Work order:
Given the entries that follow, write out exactly the lines starting at the one containing "Protein AF-A0A973HNT1-F1 (afdb_monomer_lite)" and ending at the one containing "ATOM 9 N N . ASN", both ends included, and only those.

Record extracts:
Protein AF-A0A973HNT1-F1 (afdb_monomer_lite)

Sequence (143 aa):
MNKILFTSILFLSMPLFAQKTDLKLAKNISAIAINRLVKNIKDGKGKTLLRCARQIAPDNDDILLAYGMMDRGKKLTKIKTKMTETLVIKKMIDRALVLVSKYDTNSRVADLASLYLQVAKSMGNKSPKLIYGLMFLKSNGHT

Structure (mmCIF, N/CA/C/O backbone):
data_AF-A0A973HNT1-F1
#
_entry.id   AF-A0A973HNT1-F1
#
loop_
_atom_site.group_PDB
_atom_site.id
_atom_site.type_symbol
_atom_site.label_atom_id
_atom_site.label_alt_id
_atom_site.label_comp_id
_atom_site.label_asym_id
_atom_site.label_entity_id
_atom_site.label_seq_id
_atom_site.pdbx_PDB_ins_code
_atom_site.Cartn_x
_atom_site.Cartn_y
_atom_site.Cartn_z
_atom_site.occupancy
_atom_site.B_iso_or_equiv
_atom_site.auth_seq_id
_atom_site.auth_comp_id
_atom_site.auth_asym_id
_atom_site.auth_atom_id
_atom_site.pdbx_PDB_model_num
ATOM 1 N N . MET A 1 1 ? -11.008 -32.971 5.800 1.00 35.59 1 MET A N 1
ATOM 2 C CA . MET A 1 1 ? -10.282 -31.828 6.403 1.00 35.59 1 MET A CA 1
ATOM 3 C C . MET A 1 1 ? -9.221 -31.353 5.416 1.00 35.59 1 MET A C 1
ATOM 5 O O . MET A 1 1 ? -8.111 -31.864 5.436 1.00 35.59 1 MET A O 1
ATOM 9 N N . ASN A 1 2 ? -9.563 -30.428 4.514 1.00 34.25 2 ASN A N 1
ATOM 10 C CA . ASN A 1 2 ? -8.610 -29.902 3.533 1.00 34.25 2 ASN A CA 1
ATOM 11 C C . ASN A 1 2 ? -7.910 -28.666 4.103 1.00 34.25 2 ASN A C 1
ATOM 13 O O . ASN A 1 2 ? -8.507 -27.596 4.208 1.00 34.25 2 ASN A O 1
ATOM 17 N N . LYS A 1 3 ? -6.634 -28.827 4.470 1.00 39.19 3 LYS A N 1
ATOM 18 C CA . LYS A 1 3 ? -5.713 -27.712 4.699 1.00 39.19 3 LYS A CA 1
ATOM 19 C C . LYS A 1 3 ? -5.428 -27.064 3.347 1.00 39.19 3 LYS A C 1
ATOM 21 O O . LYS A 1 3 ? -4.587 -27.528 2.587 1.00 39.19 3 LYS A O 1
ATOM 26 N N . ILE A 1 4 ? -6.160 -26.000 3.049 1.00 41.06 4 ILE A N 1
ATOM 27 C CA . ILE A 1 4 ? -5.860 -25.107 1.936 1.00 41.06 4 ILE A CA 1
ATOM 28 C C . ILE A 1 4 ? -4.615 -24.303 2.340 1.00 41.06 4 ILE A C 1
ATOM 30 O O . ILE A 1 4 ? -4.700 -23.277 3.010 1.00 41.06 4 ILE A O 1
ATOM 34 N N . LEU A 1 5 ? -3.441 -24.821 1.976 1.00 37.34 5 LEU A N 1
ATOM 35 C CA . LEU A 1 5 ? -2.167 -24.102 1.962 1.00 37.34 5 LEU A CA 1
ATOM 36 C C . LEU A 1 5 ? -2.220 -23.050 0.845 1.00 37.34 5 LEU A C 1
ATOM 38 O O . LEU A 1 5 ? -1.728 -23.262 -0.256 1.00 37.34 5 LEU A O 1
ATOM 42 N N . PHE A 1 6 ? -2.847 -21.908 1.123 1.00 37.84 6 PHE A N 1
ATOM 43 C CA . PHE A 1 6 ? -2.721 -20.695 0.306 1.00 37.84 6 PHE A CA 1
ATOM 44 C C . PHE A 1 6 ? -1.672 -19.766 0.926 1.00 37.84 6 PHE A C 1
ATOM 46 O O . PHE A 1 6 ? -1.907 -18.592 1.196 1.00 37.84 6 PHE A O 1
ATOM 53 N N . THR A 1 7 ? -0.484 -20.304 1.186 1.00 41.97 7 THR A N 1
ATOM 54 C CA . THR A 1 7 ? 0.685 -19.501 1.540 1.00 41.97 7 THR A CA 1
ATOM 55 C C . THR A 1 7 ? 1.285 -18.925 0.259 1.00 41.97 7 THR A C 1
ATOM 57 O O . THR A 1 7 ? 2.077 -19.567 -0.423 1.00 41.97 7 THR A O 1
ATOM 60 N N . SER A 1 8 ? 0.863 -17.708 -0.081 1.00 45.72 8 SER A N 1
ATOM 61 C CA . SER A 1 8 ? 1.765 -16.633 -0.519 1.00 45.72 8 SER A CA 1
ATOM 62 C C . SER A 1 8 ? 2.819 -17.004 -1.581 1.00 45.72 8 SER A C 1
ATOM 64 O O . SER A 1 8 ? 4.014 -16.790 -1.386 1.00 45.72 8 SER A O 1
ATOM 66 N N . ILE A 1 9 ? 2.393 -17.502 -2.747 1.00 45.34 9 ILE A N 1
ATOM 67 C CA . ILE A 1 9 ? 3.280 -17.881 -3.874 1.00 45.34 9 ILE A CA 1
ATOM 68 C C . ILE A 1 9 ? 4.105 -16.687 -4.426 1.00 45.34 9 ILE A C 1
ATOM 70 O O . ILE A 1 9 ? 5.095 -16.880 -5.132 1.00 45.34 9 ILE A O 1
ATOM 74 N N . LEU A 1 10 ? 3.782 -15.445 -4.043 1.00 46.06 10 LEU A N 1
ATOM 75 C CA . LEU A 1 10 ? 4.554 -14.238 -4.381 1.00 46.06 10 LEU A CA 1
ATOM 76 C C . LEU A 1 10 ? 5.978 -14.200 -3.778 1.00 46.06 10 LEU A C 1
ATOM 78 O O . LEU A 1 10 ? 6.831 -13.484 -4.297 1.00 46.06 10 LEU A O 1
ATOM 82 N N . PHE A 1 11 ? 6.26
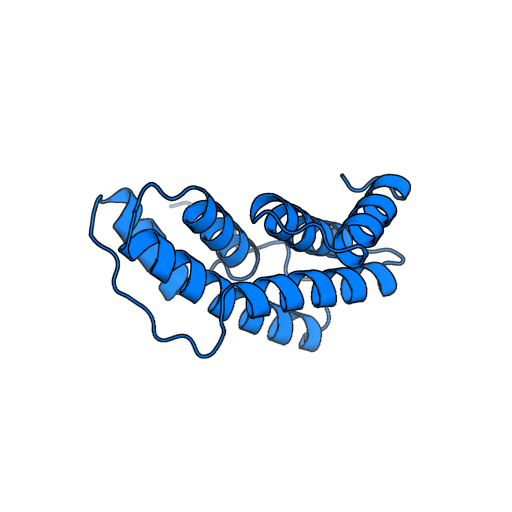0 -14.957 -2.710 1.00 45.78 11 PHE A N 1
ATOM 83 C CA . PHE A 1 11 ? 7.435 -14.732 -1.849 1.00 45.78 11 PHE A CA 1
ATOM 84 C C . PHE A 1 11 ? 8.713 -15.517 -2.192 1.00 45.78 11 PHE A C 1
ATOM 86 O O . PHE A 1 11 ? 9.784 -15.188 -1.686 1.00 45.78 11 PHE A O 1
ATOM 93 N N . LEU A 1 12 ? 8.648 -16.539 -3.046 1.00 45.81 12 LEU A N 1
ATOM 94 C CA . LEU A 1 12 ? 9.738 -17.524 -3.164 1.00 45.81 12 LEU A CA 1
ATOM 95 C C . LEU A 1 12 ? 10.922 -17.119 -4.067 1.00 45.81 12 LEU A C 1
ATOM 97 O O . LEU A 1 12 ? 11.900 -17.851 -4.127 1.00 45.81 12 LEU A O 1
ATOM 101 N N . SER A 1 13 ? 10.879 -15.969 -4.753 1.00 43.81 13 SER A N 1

...

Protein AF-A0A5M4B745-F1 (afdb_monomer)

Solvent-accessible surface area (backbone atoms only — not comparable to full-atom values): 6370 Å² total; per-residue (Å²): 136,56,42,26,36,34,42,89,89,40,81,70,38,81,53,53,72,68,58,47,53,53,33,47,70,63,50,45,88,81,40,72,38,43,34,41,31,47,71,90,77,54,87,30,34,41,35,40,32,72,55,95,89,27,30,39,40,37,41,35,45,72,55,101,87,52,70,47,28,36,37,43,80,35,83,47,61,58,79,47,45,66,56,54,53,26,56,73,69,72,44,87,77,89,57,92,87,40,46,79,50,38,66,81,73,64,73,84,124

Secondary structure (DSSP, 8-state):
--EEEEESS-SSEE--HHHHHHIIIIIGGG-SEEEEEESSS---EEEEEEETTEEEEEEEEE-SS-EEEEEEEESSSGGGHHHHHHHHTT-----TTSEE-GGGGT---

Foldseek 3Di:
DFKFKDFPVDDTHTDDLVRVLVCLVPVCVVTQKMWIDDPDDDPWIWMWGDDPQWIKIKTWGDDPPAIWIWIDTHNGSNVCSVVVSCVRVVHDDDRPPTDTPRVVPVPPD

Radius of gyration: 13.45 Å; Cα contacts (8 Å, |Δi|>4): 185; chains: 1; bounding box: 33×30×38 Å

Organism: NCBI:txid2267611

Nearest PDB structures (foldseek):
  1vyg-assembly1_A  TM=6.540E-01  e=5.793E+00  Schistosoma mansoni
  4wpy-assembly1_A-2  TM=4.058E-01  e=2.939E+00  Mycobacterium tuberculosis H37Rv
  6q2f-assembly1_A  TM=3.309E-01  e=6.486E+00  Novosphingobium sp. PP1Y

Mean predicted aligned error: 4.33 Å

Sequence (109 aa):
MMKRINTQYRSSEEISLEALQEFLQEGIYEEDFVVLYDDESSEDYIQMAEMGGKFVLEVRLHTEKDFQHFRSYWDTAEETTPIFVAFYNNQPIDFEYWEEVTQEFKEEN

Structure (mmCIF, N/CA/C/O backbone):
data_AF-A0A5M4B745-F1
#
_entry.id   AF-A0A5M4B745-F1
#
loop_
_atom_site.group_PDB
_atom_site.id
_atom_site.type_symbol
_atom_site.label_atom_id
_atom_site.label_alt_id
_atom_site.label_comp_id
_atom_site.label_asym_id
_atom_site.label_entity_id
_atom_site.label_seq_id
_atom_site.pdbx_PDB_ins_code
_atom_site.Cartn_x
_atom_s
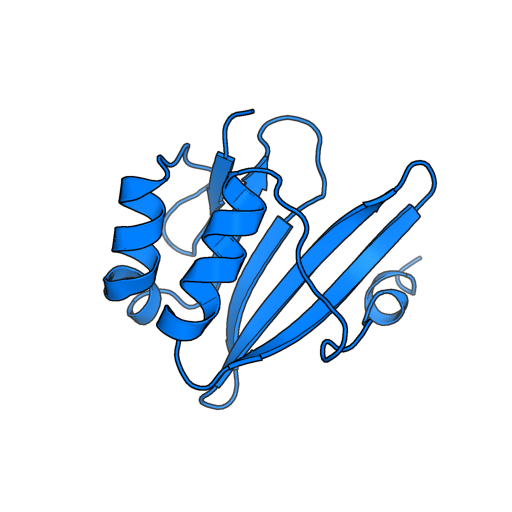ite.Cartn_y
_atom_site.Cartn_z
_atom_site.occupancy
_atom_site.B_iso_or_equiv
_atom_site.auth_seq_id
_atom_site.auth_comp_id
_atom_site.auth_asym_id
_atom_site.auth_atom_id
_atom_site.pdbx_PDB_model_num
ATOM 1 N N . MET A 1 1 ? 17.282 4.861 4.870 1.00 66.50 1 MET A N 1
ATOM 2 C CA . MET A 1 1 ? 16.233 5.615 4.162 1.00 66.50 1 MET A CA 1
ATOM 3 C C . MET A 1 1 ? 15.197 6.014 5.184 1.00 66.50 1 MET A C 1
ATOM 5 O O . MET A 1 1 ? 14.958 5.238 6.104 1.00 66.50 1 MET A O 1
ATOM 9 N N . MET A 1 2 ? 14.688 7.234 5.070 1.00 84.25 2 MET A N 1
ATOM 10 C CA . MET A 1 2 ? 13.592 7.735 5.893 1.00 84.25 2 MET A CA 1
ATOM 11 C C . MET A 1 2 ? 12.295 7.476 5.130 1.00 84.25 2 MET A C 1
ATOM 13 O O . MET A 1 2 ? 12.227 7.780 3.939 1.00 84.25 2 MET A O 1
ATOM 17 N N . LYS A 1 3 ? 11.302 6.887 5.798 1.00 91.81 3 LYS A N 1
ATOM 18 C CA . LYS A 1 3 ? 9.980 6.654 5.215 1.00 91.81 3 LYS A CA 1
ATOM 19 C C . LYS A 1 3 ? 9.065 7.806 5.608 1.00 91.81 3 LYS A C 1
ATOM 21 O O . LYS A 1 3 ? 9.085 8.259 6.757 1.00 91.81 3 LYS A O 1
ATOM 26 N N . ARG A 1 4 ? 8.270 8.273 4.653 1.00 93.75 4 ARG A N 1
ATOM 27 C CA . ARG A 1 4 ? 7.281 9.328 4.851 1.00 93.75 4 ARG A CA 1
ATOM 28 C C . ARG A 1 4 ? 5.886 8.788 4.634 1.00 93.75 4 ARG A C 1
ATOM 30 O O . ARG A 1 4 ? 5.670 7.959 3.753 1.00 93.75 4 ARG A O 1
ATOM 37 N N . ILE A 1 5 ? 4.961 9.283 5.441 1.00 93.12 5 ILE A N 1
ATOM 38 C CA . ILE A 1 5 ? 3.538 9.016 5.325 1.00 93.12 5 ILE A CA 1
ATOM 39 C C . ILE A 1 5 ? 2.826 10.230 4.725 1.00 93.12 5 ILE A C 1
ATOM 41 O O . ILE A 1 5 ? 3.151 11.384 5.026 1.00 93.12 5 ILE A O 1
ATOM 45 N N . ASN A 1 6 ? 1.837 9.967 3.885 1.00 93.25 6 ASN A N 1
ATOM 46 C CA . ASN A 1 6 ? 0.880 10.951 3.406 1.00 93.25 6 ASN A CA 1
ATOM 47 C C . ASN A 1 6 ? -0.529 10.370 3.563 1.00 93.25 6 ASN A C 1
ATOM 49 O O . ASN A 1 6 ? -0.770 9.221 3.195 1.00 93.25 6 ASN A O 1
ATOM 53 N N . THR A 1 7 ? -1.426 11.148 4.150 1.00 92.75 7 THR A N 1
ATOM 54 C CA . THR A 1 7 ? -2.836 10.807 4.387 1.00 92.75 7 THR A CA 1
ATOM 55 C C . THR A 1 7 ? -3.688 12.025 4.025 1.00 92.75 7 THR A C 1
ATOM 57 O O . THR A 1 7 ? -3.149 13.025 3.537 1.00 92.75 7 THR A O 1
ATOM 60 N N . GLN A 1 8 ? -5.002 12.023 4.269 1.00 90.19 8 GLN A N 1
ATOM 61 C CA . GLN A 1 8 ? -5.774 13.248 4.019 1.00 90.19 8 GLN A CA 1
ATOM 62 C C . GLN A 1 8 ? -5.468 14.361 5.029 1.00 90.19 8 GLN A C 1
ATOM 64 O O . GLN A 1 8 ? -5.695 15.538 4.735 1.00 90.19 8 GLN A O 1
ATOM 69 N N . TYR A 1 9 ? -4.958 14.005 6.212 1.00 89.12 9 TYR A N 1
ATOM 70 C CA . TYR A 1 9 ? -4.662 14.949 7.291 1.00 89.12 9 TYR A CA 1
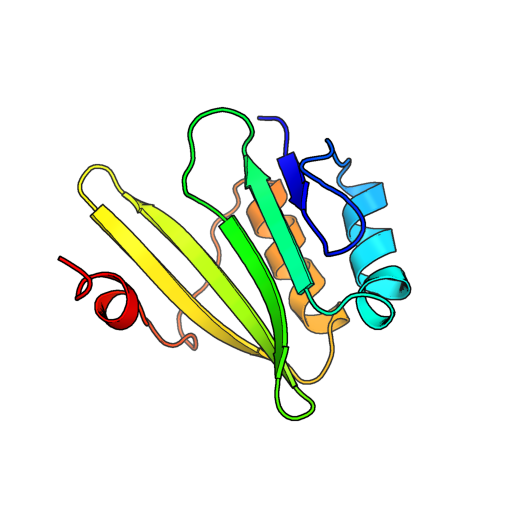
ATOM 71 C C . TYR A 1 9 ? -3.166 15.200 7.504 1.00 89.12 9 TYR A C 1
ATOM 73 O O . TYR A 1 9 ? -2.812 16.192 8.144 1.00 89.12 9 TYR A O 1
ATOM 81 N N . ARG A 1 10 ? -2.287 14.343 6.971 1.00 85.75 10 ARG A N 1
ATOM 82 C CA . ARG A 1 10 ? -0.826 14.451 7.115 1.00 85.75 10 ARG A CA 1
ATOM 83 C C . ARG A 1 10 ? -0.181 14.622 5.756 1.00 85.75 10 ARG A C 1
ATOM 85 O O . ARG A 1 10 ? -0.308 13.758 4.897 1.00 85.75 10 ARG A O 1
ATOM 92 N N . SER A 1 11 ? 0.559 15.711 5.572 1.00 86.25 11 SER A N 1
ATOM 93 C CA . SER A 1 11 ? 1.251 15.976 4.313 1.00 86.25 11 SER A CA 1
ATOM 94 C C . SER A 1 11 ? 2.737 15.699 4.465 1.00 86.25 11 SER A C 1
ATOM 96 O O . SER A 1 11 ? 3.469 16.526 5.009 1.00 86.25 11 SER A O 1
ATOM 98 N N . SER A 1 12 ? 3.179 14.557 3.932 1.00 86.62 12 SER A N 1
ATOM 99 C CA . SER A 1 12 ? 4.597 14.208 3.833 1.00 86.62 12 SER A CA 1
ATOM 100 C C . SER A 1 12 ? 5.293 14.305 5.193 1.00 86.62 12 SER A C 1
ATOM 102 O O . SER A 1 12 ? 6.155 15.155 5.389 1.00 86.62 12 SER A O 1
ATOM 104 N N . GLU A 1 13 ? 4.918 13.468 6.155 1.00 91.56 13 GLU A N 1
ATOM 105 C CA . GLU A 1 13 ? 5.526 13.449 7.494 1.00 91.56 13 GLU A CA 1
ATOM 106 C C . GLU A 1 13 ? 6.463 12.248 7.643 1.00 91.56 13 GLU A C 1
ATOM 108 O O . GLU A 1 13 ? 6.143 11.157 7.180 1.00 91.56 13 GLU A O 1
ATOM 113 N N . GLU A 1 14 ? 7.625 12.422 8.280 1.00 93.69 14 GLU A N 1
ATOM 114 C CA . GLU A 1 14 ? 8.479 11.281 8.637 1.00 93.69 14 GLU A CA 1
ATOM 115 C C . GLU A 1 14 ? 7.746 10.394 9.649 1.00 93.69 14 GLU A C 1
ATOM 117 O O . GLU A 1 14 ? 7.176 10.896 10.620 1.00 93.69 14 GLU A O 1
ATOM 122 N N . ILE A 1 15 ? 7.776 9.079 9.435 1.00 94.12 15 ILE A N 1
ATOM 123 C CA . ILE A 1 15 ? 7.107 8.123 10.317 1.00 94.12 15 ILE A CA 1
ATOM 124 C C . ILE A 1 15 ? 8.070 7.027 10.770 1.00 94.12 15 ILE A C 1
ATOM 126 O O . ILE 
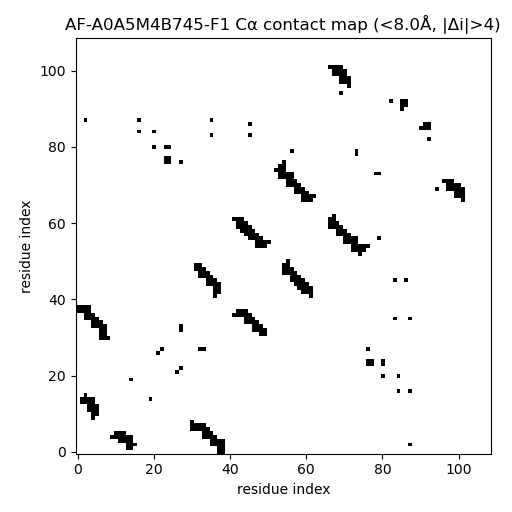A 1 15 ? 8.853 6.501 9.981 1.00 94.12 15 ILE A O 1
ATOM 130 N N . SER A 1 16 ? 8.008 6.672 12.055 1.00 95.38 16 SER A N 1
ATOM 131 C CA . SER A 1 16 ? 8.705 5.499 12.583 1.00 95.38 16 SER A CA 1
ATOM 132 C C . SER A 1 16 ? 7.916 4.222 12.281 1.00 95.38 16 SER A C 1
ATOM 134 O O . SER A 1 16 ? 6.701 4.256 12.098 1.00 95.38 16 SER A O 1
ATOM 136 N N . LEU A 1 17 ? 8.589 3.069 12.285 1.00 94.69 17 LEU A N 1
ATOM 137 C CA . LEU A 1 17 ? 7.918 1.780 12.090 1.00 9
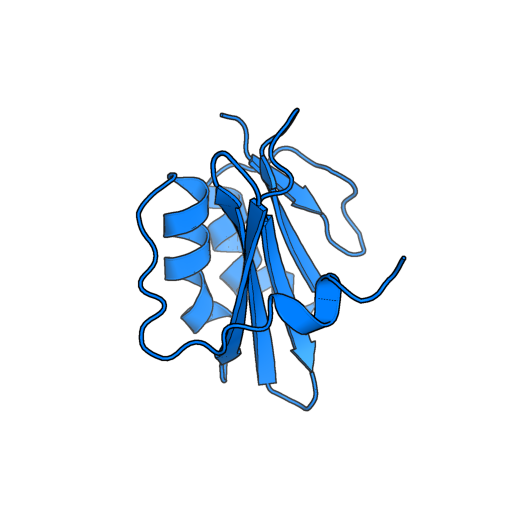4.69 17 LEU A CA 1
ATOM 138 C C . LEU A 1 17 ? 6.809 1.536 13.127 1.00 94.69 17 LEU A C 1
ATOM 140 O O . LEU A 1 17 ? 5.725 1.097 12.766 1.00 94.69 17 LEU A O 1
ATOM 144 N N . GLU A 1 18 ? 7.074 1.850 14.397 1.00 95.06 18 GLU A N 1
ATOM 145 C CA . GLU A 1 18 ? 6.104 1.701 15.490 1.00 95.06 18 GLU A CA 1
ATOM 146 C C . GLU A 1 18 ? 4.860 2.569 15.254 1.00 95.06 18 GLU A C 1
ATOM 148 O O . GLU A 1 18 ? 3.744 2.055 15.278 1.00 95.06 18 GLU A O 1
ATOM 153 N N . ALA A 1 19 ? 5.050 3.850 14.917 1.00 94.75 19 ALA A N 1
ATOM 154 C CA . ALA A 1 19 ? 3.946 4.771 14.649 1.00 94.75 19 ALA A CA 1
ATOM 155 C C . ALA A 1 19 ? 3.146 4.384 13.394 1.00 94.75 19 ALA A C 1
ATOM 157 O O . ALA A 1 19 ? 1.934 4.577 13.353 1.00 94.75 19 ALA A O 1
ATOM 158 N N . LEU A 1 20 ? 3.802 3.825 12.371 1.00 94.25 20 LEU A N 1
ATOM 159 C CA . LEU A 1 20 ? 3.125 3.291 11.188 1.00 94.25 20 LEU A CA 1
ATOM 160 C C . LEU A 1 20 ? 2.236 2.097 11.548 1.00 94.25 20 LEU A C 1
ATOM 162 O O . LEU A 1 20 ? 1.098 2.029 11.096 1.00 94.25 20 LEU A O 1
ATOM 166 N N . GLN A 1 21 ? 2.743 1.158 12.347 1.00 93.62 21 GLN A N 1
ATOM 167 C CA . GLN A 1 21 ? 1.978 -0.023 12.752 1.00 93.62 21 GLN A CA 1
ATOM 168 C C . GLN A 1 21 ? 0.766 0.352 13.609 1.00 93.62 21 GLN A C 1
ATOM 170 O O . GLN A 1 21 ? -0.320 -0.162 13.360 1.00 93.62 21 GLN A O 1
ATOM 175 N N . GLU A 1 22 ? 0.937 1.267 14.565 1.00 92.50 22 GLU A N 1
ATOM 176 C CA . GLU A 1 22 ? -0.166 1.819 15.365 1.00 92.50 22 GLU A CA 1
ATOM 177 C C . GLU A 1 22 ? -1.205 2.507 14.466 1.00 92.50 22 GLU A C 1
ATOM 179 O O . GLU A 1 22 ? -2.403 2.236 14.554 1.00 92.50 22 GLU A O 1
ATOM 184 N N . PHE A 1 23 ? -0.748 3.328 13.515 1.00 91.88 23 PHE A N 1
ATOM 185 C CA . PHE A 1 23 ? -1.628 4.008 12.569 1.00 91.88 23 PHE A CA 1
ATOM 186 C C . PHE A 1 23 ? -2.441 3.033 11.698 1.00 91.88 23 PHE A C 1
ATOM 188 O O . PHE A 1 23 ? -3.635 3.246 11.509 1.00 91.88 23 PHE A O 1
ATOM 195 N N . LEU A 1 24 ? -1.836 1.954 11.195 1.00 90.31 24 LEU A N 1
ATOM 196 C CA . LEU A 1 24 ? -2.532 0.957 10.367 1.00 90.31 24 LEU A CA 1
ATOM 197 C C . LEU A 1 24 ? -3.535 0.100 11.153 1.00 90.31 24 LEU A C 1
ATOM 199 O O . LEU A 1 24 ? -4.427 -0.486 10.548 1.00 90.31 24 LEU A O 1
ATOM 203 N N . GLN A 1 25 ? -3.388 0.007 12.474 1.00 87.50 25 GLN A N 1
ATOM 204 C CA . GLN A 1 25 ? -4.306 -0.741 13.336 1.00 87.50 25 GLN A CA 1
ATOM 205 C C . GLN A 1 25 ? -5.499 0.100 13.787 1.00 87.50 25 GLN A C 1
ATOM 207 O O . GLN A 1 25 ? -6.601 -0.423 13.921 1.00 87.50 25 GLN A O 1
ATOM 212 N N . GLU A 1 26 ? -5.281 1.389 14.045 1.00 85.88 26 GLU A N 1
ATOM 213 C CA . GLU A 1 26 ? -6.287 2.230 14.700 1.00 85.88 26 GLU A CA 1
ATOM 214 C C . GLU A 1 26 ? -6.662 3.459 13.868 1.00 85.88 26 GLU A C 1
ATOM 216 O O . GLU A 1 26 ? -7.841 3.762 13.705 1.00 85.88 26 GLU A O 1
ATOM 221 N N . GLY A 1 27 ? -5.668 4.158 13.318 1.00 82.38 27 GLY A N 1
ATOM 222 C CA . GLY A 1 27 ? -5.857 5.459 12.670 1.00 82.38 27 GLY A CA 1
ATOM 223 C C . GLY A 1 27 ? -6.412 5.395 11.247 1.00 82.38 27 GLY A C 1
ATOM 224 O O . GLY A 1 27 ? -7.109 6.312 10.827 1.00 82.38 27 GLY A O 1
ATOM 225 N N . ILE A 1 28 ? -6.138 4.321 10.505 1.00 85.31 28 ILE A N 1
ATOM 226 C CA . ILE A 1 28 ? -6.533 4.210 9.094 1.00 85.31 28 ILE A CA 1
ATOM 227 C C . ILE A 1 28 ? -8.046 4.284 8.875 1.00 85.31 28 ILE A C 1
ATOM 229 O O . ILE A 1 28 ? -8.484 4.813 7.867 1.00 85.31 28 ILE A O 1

Output below:
Protein AF-A0A973HNT1-F1 (afdb_monomer_lite)

Sequence (143 aa):
MNKILFTSILFLSMPLFAQKTDLKLAKNISAIAINRLVKNIKDGKGKTLLRCARQIAPDNDDILLAYGMMDRGKKLTKIKTKMTETLVIKKMIDRALVLVSKYDTNSRVADLASLYLQVAKSMGNKSPKLIYGLMFLKSNGHT

Structure (mmCIF, N/CA/C/O backbone):
data_AF-A0A973HNT1-F1
#
_entry.id   AF-A0A973HNT1-F1
#
loop_
_atom_site.group_PDB
_atom_site.id
_atom_site.type_symbol
_atom_site.label_atom_id
_atom_site.label_alt_id
_atom_site.label_comp_id
_atom_site.label_asym_id
_atom_site.label_entity_id
_atom_site.label_seq_id
_atom_site.pdbx_PDB_ins_code
_atom_site.Cartn_x
_atom_site.Cartn_y
_atom_site.Cartn_z
_atom_site.occupancy
_atom_site.B_iso_or_equiv
_atom_site.auth_seq_id
_atom_site.auth_comp_id
_atom_site.auth_asym_id
_atom_site.auth_atom_id
_atom_site.pdbx_PDB_model_num
ATOM 1 N N . MET A 1 1 ? -11.008 -32.971 5.800 1.00 35.59 1 MET A N 1
ATOM 2 C CA . MET A 1 1 ? -10.282 -31.828 6.403 1.00 35.59 1 MET A CA 1
ATOM 3 C C . MET A 1 1 ? -9.221 -31.353 5.416 1.00 35.59 1 MET A C 1
ATOM 5 O O . MET A 1 1 ? -8.111 -31.864 5.436 1.00 35.59 1 MET A O 1
ATOM 9 N N . ASN A 1 2 ? -9.563 -30.428 4.514 1.00 34.25 2 ASN A N 1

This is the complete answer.